- **Instructions to follow**:
Beneath this line are the data; copy exactly the part of them that opens with the line containing "ATOM 32 C C" and closes with the line containing "ATOM 39 N N", and only that part.

── Dataset entries ──

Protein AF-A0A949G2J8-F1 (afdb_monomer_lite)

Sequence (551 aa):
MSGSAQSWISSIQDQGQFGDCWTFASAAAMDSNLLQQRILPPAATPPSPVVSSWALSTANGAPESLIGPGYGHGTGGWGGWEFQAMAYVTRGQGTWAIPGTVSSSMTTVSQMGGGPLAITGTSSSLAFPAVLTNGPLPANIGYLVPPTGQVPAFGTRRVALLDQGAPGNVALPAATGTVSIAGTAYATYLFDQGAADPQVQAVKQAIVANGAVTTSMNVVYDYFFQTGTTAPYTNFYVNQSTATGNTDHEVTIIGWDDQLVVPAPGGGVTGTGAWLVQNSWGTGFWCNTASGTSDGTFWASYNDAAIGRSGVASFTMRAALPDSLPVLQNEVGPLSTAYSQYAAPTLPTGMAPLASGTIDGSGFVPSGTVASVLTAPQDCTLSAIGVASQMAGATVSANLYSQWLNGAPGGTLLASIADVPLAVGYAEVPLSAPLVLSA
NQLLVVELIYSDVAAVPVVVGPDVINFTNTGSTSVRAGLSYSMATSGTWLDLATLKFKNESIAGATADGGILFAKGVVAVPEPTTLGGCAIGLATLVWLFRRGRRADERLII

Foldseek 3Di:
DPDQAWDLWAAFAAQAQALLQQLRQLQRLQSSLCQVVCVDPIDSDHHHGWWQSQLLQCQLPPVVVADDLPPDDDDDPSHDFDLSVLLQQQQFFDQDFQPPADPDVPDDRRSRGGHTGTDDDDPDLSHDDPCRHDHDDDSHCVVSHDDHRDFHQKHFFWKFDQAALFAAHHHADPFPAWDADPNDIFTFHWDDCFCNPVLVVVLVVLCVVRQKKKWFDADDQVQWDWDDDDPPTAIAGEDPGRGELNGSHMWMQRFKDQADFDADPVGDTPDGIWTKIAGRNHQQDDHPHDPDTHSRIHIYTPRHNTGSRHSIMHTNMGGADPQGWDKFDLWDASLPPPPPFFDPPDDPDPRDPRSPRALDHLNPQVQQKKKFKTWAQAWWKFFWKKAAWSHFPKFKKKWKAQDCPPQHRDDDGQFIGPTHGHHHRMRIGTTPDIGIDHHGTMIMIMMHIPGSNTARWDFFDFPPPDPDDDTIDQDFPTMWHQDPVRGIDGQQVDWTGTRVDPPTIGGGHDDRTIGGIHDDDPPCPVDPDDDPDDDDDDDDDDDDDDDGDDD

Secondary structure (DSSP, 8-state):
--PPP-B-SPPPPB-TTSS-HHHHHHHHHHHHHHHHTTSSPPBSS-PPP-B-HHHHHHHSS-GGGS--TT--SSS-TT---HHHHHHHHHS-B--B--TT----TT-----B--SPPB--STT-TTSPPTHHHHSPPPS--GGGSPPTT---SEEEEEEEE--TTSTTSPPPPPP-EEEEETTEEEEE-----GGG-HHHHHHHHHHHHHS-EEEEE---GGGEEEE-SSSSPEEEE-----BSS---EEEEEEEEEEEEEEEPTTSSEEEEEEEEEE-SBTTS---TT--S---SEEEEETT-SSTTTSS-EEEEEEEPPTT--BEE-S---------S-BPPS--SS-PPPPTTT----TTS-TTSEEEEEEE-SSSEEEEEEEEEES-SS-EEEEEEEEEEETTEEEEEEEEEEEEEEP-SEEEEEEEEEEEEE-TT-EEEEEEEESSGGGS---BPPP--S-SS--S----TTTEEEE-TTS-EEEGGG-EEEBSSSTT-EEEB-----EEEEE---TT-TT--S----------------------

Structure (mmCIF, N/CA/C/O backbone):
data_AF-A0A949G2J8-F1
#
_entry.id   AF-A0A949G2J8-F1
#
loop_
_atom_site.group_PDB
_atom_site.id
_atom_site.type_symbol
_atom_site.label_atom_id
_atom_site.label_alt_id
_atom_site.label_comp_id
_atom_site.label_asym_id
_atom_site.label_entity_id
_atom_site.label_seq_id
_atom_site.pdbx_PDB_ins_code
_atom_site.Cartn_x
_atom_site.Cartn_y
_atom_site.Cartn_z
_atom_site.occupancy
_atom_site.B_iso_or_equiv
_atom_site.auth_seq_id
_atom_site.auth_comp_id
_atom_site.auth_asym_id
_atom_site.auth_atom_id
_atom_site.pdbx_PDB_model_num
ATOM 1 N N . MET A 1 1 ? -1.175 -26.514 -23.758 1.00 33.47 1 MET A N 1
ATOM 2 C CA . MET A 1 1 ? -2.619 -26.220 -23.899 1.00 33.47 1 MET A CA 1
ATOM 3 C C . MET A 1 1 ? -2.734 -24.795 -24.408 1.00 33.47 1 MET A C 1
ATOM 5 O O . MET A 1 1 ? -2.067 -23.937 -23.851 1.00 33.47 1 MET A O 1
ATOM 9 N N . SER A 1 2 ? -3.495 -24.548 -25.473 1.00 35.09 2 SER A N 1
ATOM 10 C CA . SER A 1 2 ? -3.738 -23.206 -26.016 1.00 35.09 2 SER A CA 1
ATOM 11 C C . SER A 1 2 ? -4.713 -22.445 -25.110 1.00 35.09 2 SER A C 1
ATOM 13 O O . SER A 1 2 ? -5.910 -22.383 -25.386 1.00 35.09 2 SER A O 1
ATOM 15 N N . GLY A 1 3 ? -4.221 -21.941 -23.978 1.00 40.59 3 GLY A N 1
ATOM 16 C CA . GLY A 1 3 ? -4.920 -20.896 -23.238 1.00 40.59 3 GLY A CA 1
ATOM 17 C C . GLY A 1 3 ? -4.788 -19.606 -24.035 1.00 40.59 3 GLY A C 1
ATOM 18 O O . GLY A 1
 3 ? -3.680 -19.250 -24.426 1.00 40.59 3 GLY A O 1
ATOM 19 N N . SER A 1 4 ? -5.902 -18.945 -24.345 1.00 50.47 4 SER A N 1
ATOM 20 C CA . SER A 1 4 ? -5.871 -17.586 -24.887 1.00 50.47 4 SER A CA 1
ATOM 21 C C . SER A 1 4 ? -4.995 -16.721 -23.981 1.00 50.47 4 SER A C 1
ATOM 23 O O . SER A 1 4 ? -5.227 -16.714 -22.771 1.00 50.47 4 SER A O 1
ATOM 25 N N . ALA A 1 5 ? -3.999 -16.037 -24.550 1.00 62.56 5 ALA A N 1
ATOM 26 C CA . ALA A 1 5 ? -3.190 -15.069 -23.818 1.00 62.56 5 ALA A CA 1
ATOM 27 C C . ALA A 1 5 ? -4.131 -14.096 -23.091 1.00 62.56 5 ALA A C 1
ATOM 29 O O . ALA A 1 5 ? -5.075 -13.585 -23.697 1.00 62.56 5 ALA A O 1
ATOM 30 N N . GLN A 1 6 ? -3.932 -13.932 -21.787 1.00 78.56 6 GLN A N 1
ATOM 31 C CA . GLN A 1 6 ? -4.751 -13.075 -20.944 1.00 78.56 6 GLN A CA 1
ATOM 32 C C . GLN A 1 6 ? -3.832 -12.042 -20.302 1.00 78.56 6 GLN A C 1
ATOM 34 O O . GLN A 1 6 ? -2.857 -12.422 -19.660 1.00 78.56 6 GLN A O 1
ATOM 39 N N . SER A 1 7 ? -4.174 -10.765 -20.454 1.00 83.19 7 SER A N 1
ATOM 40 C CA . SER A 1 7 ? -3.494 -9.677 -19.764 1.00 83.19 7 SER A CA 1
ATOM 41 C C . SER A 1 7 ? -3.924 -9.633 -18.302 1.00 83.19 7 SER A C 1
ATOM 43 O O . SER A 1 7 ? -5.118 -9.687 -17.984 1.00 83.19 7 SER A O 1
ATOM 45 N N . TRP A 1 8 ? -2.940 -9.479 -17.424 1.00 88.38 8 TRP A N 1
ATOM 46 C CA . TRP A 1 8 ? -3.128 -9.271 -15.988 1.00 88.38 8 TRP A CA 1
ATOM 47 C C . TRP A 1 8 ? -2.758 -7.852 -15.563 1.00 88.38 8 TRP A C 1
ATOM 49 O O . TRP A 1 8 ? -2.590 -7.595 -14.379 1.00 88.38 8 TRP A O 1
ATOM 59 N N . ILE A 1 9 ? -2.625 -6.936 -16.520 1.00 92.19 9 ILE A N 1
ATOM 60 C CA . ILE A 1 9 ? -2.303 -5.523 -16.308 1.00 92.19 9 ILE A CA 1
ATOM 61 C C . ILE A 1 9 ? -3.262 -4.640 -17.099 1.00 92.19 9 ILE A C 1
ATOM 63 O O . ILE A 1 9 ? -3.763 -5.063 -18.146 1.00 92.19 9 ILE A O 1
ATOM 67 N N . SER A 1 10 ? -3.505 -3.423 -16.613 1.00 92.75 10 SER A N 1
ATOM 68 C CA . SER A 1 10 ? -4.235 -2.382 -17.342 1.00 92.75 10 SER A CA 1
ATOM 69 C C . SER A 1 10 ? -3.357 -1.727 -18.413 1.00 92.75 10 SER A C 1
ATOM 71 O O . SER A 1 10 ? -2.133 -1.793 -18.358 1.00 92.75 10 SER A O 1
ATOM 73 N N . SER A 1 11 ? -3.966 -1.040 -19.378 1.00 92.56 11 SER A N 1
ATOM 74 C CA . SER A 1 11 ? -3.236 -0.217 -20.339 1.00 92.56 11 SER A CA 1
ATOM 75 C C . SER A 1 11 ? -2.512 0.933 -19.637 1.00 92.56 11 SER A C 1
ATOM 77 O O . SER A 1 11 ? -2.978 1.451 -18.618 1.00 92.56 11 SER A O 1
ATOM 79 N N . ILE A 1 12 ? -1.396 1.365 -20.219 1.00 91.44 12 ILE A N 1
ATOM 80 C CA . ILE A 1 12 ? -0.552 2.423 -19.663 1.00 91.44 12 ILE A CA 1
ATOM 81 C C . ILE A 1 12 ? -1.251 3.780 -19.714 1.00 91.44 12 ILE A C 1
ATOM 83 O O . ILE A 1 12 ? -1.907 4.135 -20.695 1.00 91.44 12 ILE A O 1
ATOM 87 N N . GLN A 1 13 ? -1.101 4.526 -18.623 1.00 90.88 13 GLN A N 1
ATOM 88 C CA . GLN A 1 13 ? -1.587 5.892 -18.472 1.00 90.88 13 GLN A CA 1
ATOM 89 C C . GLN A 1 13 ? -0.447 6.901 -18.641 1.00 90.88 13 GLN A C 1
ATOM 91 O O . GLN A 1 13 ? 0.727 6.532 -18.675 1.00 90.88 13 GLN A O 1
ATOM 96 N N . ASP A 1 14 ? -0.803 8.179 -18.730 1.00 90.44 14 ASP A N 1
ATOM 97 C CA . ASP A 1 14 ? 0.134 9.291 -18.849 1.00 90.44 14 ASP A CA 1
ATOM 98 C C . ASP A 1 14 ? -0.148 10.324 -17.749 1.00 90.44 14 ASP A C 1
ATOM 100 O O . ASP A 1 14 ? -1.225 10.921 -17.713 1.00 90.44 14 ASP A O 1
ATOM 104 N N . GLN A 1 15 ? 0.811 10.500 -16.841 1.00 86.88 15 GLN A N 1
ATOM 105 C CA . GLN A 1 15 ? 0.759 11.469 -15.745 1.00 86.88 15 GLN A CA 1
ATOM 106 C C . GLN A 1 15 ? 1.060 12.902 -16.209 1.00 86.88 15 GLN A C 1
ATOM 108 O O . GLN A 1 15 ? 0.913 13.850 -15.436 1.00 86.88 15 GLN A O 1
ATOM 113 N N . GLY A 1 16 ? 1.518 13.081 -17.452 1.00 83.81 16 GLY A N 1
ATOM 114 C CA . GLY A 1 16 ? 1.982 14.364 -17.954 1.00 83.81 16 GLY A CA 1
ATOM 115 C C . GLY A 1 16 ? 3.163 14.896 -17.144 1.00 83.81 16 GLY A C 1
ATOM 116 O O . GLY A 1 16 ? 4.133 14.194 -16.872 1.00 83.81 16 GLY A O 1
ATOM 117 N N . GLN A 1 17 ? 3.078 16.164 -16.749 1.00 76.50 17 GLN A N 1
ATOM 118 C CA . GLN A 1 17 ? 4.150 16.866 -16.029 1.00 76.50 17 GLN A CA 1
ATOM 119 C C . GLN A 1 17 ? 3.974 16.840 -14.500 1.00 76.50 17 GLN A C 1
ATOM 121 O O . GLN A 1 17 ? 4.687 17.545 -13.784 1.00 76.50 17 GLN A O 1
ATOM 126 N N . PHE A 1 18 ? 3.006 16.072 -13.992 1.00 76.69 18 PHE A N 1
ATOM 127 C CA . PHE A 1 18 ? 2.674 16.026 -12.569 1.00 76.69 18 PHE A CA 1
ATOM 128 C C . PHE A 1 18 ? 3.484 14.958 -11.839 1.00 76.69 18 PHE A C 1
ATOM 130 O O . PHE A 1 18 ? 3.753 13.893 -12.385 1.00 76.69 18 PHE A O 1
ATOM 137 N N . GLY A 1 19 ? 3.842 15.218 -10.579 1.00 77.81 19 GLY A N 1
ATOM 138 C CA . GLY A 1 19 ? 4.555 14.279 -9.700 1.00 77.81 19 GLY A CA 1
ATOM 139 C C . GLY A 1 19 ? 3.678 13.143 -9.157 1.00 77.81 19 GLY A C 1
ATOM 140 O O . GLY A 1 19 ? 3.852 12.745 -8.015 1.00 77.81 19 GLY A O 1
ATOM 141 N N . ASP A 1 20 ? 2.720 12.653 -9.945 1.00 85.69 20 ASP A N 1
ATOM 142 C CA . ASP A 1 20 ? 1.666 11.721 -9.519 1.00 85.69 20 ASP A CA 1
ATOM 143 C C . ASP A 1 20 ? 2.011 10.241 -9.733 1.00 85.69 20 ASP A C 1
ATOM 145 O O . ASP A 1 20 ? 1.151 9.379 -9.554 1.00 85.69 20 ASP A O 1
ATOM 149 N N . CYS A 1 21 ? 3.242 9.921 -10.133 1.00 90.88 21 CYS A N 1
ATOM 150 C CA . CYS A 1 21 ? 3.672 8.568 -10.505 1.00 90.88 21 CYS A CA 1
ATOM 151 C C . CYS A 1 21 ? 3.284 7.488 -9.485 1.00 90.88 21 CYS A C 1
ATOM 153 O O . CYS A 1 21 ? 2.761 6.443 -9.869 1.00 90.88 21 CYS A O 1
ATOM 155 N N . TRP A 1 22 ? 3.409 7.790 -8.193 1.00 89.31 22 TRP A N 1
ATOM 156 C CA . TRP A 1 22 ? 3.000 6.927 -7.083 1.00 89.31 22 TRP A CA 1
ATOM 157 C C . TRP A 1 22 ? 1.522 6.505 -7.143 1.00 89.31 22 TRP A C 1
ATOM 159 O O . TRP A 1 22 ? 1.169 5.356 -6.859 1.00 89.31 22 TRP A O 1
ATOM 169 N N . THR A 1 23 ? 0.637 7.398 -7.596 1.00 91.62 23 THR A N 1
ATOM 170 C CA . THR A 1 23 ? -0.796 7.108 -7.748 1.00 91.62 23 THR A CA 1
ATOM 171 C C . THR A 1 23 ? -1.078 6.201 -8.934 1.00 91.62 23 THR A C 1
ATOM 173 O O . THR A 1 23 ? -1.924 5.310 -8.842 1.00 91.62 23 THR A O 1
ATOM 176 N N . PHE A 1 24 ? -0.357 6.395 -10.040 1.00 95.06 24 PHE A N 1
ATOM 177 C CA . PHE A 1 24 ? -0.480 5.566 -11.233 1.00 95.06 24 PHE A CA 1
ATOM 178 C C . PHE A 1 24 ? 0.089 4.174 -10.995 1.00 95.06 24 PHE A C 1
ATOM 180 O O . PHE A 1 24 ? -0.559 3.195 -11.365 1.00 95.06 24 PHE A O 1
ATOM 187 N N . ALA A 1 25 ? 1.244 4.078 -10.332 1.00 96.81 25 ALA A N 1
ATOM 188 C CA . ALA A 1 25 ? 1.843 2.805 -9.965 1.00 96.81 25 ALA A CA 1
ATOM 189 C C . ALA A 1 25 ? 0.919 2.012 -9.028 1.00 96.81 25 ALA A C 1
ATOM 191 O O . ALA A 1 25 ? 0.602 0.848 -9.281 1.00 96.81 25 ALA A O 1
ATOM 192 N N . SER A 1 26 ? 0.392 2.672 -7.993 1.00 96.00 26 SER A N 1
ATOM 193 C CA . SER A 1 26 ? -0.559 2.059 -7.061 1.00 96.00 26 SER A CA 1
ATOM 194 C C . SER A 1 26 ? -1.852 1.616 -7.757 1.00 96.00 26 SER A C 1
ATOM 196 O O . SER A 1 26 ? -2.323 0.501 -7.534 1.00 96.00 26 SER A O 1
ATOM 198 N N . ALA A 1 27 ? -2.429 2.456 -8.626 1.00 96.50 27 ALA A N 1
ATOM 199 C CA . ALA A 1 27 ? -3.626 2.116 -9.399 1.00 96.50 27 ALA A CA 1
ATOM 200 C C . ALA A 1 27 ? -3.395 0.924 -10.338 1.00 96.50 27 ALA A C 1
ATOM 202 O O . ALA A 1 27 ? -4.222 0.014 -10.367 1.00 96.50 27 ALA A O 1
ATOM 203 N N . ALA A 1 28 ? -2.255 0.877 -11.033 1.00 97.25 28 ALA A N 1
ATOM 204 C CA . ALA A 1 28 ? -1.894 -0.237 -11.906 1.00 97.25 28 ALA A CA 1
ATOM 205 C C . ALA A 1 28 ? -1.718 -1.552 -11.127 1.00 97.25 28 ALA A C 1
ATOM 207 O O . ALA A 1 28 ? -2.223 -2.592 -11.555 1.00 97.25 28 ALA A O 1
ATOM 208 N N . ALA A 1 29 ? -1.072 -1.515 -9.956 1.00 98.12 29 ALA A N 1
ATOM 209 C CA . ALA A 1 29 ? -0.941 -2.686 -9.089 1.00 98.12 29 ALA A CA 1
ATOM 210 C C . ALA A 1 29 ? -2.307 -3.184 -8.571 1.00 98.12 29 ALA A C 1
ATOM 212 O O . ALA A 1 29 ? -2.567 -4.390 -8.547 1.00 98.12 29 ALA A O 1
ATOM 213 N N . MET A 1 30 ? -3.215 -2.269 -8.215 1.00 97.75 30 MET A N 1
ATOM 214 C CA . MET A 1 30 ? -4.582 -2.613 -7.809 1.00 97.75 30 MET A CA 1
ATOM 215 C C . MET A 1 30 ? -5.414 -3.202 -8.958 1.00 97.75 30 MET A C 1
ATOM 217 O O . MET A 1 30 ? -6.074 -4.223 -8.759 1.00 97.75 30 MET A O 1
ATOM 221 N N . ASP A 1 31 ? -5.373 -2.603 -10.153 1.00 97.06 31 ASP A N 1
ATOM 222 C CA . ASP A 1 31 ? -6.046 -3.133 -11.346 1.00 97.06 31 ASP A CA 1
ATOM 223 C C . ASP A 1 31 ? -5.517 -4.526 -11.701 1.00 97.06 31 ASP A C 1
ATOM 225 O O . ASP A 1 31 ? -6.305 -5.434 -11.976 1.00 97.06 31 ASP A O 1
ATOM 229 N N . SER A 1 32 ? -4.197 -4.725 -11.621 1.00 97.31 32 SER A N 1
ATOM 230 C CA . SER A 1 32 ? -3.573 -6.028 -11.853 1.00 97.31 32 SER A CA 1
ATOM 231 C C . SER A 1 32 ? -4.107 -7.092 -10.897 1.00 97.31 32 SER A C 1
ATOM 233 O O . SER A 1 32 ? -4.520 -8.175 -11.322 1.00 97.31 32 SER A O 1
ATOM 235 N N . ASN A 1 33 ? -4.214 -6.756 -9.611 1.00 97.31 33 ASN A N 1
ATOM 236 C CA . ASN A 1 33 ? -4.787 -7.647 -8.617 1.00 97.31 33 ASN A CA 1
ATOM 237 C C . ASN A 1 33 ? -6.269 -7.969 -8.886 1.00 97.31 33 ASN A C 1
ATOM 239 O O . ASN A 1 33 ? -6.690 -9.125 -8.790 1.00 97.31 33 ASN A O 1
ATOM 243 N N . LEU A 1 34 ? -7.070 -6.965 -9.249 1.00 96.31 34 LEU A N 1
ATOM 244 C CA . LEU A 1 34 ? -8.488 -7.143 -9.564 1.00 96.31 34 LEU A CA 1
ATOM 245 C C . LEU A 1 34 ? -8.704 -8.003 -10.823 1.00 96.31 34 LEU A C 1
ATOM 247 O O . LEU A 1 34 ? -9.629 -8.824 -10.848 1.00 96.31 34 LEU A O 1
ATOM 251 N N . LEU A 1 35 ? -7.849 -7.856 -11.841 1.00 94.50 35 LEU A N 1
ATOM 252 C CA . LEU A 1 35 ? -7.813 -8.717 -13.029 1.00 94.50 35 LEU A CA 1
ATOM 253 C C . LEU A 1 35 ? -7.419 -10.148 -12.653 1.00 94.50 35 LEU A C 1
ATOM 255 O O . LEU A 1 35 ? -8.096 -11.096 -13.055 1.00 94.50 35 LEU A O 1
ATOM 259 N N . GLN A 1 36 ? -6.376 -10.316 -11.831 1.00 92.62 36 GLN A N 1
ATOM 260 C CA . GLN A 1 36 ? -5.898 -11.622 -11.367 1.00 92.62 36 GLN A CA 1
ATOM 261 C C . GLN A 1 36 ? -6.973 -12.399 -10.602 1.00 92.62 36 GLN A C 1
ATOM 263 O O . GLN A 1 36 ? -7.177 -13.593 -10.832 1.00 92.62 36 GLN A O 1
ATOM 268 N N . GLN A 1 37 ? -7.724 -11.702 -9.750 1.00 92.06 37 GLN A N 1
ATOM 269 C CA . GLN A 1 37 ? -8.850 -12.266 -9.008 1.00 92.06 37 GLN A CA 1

───

- **Task output**:
ATOM 32 C C . GLN A 1 6 ? -3.832 -12.042 -20.302 1.00 78.56 6 GLN A C 1
ATOM 34 O O . GLN A 1 6 ? -2.857 -12.422 -19.660 1.00 78.56 6 GLN A O 1
ATOM 39 N N . SER A 1 7 ? -4.174 -10.765 -20.454 1.00 83.19 7 SER A N 1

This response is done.